野島海岸(横浜で唯一、自然の海岸線が残っているところ)


 照天姫の松

 上杉禅秀の乱で上杉氏憲に味方して足利持氏と戦って敗れた常陸国(茨城県)小栗城主満重の子小栗判官と
照天姫の伝説の地=姫小島跡=が金沢地区センター近くにあります。

 
 照天姫物語
 
 戦いに敗れて落ち延びる判官を慕って藤沢から朝比奈峠を越えて六浦港に出ようとするところで、照天姫は追手に捕らえられ身ぐるみ剥がれて侍従川に投げ込まれてしまいました。(侍従川の名のおこりは、この時照天姫の乳母で「侍従」という人が千光寺の前の油堤まで訪ねてきましたが、姫の行方が分からず悲しんで身を投げたことによると云われ、千光寺の本尊の千手観音は照天姫の身代わり仏とされてます)

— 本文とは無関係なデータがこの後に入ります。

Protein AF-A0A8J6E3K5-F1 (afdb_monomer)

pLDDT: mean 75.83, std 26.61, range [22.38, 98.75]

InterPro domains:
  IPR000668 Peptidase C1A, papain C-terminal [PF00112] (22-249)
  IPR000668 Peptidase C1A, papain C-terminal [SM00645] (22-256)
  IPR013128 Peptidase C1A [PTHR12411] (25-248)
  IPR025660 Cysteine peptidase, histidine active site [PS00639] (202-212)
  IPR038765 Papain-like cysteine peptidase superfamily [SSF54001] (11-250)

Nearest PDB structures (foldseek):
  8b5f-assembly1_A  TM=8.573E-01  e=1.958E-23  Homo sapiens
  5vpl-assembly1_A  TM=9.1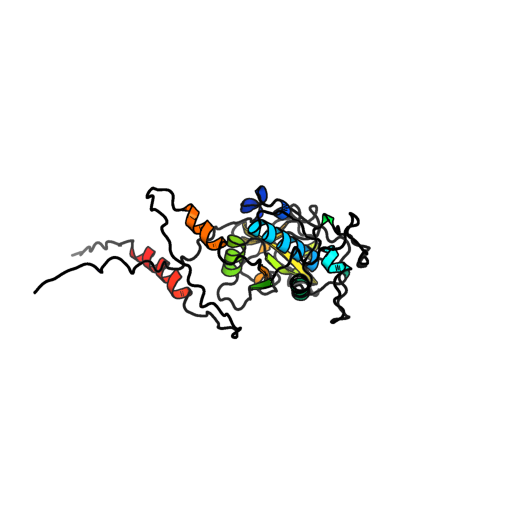21E-01  e=2.828E-18  Dermatophagoides farinae
  5vco-assembly2_E  TM=9.089E-01  e=4.333E-18  Dermatophagoides pteronyssinus
  5tdi-assembly1_A  TM=8.641E-01  e=6.721E-17  Homo sapiens
  1nb5-assembly1_A  TM=8.669E-01  e=3.276E-16  Sus scrofa

Organism: NCBI:txid201153

Sequence (329 aa):
MKHLFIALAVFATFTSSACLDLPNSFDARKKWGSSCPVLHDIKTQEHCGSCAFLSIAQVVSDRHCIATGSSIPFSAQWLMSCVDYEKEPDWVPCNGIPGNMVFDAVVEHGMVPETCLPYSSDDWVTPACPATCNDGTAFNKRTYTIKEYGIIDSASDDIVTAIQEEIFLRGPLFVAIDVYSDFNDYATGVYTCNQHSDEEPGAHAVRIVGWGVEDGIPYWLCTNTWGREWGSDGAFKIRRGVNECGIEGGFSAFPIFDRSGWALARMWAGKLVSGVSFLIAGLQFCSDVLSVKPLAAVSLRSRRKDLCESKEKSEYAGRGHRAIDLKMD

Structure (mmCIF, N/CA/C/O backbone):
data_AF-A0A8J6E3K5-F1
#
_entry.id   AF-A0A8J6E3K5-F1
#
loop_
_atom_site.group_PDB
_atom_site.id
_atom_site.type_symbol
_atom_site.label_atom_id
_atom_site.label_alt_id
_atom_site.label_comp_id
_atom_site.label_asym_id
_atom_site.label_entity_id
_atom_site.label_seq_id
_atom_site.pdbx_PDB_ins_code
_atom_site.Cartn_x
_atom_site.Cartn_y
_atom_site.Cartn_z
_atom_site.occupancy
_atom_site.B_iso_or_equiv
_atom_site.auth_seq_id
_atom_site.auth_comp_id
_atom_site.auth_asym_id
_atom_site.auth_atom_id
_atom_site.pdbx_PDB_model_num
ATOM 1 N N . MET A 1 1 ? -42.242 57.145 -8.388 1.00 32.75 1 MET A N 1
ATOM 2 C CA . MET A 1 1 ? -43.285 56.295 -8.996 1.00 32.75 1 MET A CA 1
ATOM 3 C C . MET A 1 1 ? -42.627 55.171 -9.777 1.00 32.75 1 MET A C 1
ATOM 5 O O . MET A 1 1 ? -42.050 55.437 -10.814 1.00 32.75 1 MET A O 1
ATOM 9 N N . LYS A 1 2 ? -42.675 53.959 -9.206 1.00 36.22 2 LYS A N 1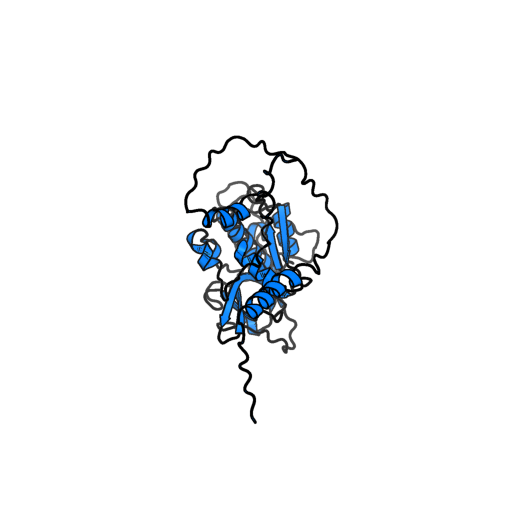
ATOM 10 C CA . LYS A 1 2 ? -42.964 52.680 -9.877 1.00 36.22 2 LYS A CA 1
ATOM 11 C C . LYS A 1 2 ? -42.411 52.512 -11.297 1.00 36.22 2 LYS A C 1
ATOM 13 O O . LYS A 1 2 ? -43.031 53.027 -12.204 1.00 36.22 2 LYS A O 1
ATOM 18 N N . HIS A 1 3 ? -41.354 51.715 -11.445 1.00 32.94 3 HIS A N 1
ATOM 19 C CA . HIS A 1 3 ? -41.186 50.590 -12.386 1.00 32.94 3 HIS A CA 1
ATOM 20 C C . HIS A 1 3 ? -39.803 49.984 -12.072 1.00 32.94 3 HIS A C 1
ATOM 22 O O . HIS A 1 3 ? -38.844 50.726 -11.936 1.00 32.94 3 HIS A O 1
ATOM 28 N N . LEU A 1 4 ? -39.573 48.689 -11.917 1.00 30.36 4 LEU A N 1
ATOM 29 C CA . LEU A 1 4 ? -40.425 47.516 -11.835 1.00 30.36 4 LEU A CA 1
ATOM 30 C C . LEU A 1 4 ? -39.474 46.392 -11.388 1.00 30.36 4 LEU A C 1
ATOM 32 O O . LEU A 1 4 ? -38.364 46.262 -11.894 1.00 30.36 4 LEU A O 1
ATOM 36 N N . PHE A 1 5 ? -39.921 45.640 -10.394 1.00 37.12 5 PHE A N 1
ATOM 37 C CA . PHE A 1 5 ? -39.362 44.389 -9.912 1.00 37.12 5 PHE A CA 1
ATOM 38 C C . PHE A 1 5 ? -38.934 43.465 -11.063 1.00 37.12 5 PHE A C 1
ATOM 40 O O . PHE A 1 5 ? -39.786 43.153 -11.882 1.00 37.12 5 PHE A O 1
ATOM 47 N N . ILE A 1 6 ? -37.668 43.029 -11.084 1.00 35.34 6 ILE A N 1
ATOM 48 C CA . ILE A 1 6 ? -37.152 41.690 -11.458 1.00 35.34 6 ILE A CA 1
ATOM 49 C C . ILE A 1 6 ? -35.643 41.742 -11.153 1.00 35.34 6 ILE A C 1
ATOM 51 O O . ILE A 1 6 ? -34.858 42.192 -11.976 1.00 35.34 6 ILE A O 1
ATOM 55 N N . ALA A 1 7 ? -35.239 41.363 -9.940 1.00 31.53 7 ALA A N 1
ATOM 56 C CA . ALA A 1 7 ? -33.861 40.968 -9.597 1.00 31.53 7 ALA A CA 1
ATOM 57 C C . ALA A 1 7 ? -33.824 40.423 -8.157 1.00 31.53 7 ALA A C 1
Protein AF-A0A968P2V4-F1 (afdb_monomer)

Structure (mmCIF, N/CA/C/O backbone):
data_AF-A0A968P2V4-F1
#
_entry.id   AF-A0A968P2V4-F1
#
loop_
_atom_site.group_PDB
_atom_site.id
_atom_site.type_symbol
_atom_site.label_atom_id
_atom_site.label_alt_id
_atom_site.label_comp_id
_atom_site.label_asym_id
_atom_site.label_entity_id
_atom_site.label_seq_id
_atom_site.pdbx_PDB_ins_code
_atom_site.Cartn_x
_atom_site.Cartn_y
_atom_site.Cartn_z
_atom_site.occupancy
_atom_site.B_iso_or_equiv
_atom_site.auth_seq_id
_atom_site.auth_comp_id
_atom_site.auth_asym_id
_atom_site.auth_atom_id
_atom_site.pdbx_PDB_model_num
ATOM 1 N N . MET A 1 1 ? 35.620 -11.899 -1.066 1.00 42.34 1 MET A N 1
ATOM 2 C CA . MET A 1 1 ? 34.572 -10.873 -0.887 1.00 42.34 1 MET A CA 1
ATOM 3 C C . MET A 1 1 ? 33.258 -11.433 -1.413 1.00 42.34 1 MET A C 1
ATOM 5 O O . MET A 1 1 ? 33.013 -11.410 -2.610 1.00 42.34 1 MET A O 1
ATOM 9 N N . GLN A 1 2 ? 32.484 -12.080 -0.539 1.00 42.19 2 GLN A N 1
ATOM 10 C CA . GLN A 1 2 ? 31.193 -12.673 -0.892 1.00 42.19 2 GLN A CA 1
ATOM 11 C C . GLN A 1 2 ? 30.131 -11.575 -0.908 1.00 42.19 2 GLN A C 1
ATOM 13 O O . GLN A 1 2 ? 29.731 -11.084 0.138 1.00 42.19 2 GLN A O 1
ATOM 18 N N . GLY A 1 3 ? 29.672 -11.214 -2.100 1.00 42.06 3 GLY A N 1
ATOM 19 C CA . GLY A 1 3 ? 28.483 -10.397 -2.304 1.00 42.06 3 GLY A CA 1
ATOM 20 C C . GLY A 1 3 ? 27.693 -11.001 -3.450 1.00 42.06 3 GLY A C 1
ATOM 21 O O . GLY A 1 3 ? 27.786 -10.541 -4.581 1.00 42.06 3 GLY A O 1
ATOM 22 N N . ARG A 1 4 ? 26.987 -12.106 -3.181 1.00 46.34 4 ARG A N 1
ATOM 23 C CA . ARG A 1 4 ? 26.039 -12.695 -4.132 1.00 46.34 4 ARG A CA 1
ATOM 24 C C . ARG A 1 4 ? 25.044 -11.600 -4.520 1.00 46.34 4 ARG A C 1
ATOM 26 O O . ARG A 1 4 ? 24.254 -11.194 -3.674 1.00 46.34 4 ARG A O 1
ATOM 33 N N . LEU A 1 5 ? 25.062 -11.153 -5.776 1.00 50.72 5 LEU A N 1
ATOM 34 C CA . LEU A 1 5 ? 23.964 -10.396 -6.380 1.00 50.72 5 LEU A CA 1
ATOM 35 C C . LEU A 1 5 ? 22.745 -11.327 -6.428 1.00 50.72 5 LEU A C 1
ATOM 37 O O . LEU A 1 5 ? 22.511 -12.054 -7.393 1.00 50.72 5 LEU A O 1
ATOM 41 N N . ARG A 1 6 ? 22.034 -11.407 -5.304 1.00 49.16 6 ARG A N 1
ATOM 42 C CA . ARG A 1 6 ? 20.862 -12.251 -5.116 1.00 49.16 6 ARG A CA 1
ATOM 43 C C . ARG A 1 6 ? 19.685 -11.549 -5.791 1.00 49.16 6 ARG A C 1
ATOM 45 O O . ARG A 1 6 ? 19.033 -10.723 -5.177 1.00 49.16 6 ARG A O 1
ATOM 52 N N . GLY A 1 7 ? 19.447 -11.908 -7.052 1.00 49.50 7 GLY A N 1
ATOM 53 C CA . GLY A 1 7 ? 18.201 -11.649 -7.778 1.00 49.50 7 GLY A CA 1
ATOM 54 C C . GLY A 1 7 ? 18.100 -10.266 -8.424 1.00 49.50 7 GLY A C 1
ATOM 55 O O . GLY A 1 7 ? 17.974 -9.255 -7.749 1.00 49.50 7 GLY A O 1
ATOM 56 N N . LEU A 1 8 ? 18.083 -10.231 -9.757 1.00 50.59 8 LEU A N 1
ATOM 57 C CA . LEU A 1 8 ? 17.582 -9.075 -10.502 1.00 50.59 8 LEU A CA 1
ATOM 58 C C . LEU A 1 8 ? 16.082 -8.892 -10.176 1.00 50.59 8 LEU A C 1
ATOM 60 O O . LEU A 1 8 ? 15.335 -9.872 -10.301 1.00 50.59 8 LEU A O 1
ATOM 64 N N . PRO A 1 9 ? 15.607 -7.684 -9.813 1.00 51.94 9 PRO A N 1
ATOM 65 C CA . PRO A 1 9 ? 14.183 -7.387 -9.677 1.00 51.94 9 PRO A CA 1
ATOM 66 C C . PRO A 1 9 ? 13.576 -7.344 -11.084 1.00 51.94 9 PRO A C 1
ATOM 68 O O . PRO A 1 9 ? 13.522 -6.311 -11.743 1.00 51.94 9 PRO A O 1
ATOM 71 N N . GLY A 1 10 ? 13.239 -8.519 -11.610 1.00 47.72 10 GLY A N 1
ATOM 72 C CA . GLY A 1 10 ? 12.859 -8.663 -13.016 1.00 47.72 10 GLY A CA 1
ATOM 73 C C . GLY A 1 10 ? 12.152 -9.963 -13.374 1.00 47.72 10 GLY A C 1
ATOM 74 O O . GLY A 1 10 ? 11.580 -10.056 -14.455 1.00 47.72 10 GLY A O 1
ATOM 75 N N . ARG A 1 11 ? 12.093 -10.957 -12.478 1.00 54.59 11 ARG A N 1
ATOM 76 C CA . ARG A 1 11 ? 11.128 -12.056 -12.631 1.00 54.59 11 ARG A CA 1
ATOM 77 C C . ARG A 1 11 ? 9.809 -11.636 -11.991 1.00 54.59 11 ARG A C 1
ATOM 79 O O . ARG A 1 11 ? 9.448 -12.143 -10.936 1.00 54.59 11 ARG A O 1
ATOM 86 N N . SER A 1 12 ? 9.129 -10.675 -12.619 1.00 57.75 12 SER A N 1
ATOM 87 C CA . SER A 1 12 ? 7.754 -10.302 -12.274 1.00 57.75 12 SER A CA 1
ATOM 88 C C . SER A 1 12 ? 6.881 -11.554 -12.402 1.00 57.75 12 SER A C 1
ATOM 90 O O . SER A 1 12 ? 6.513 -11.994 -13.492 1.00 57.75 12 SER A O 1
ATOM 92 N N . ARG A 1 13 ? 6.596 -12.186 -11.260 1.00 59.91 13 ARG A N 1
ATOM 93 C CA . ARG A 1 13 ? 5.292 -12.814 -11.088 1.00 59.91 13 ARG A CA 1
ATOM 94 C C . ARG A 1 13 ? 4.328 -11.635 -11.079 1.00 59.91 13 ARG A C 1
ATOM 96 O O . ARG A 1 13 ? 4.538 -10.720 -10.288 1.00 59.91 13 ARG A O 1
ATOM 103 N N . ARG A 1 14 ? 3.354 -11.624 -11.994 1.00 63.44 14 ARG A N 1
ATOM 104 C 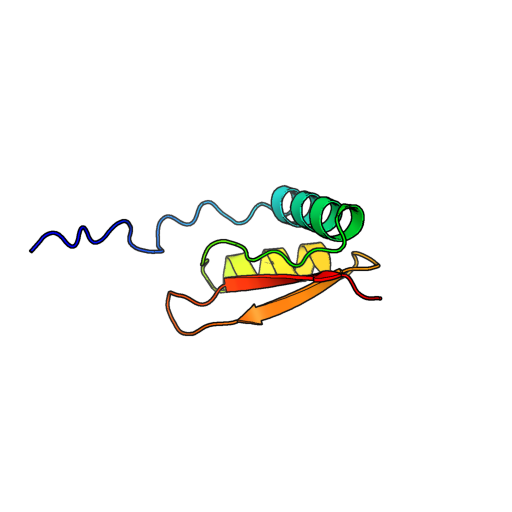CA . ARG A 1 14 ? 2.328 -10.572 -12.034 1.00 63.44 14 ARG A CA 1
ATOM 105 C C . ARG A 1 14 ? 1.813 -10.352 -10.620 1.00 63.44 14 ARG A C 1
ATOM 107 O O . ARG A 1 14 ? 1.526 -11.338 -9.935 1.00 63.44 14 ARG A O 1
ATOM 114 N N . ALA A 1 15 ? 1.709 -9.096 -10.201 1.00 66.75 15 ALA A N 1
ATOM 115 C CA . ALA A 1 15 ? 1.026 -8.803 -8.954 1.00 66.75 15 ALA A CA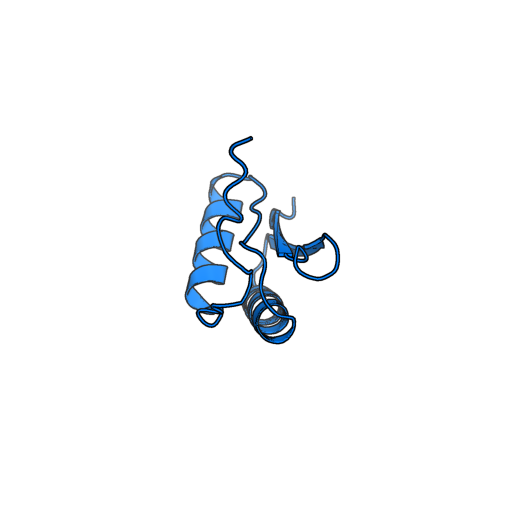 1
ATOM 116 C C . ALA A 1 15 ? -0.408 -9.329 -9.075 1.00 66.75 15 ALA A C 1
ATOM 118 O O . ALA A 1 15 ? -1.165 -8.907 -9.948 1.00 66.75 15 ALA A O 1
ATOM 119 N N . ALA A 1 16 ? -0.738 -10.310 -8.241 1.00 80.25 16 ALA A N 1
ATOM 120 C CA . ALA A 1 16 ? -2.078 -10.853 -8.151 1.00 80.25 16 ALA A CA 1
ATOM 121 C C . ALA A 1 16 ? -2.895 -9.905 -7.258 1.00 80.25 16 ALA A C 1
ATOM 123 O O . ALA A 1 16 ? -2.487 -9.692 -6.111 1.00 80.25 16 ALA A O 1
ATOM 124 N N . PRO A 1 17 ? -4.004 -9.318 -7.741 1.00 88.44 17 PRO A N 1
ATOM 125 C CA . PRO A 1 17 ? -4.898 -8.508 -6.912 1.00 88.44 17 PRO A CA 1
ATOM 126 C C . PRO A 1 17 ? -5.279 -9.208 -5.600 1.00 88.44 17 PRO A C 1
ATOM 128 O O . PRO A 1 17 ? -5.337 -8.581 -4.547 1.00 88.44 17 PRO A O 1
ATOM 131 N N . GLU A 1 18 ? -5.434 -10.532 -5.637 1.00 91.38 18 GLU A N 1
ATOM 132 C CA . GLU A 1 18 ? -5.779 -11.356 -4.480 1.00 91.38 18 GLU A CA 1
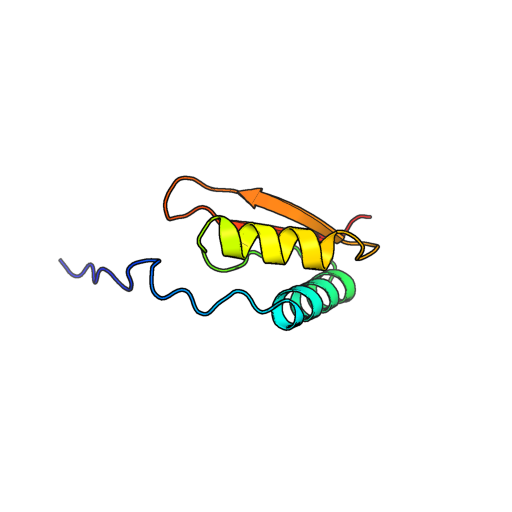ATOM 133 C C . GLU A 1 18 ? -4.678 -11.375 -3.413 1.00 91.38 18 GLU A C 1
ATOM 135 O O . GLU A 1 18 ? -4.975 -11.530 -2.232 1.00 91.38 18 GLU A O 1
ATOM 140 N N . LEU A 1 19 ? -3.405 -11.233 -3.801 1.00 91.44 19 LEU A N 1
ATOM 141 C CA . LEU A 1 19 ? -2.309 -11.105 -2.840 1.00 91.44 19 LEU A CA 1
ATOM 142 C C . LEU A 1 19 ? -2.362 -9.744 -2.144 1.00 91.44 19 LEU A C 1
ATOM 144 O O . LEU A 1 19 ? -2.173 -9.680 -0.935 1.00 91.44 19 LEU A O 1
ATOM 148 N N . ALA A 1 20 ? -2.621 -8.674 -2.899 1.00 94.44 20 ALA A N 1
ATOM 149 C CA . ALA A 1 20 ? -2.705 -7.327 -2.342 1.00 94.44 20 ALA A CA 1
ATOM 150 C C . ALA A 1 20 ? -3.816 -7.230 -1.288 1.00 94.44 20 ALA A C 1
ATOM 152 O O . ALA A 1 20 ? -3.571 -6.717 -0.200 1.00 94.44 20 ALA A O 1
ATOM 153 N N . LEU A 1 21 ? -4.992 -7.794 -1.584 1.00 95.94 21 LEU A N 1
ATOM 154 C CA . LEU A 1 21 ? -6.135 -7.823 -0.666 1.00 95.94 21 LEU A CA 1
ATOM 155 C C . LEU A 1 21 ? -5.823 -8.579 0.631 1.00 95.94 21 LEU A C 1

 侍従川に投げ込まれた照天姫は、観世音の功徳によって奇跡的に命が助かり、野島の漁師の家につれて行かれましたが野島の漁師の女房は嫉妬深い女だったので、姫を松の木にしばりつけて、いぶり殺そうとしました。この時姫をしばりつけたのが、照天姫の松と呼ばれ姫小島にありました。
 姫はまたも観世音の助けで美濃国に逃れ、その後小栗判官と照天姫は再会し幸せにくらします。


姫小島跡(横浜市金沢区)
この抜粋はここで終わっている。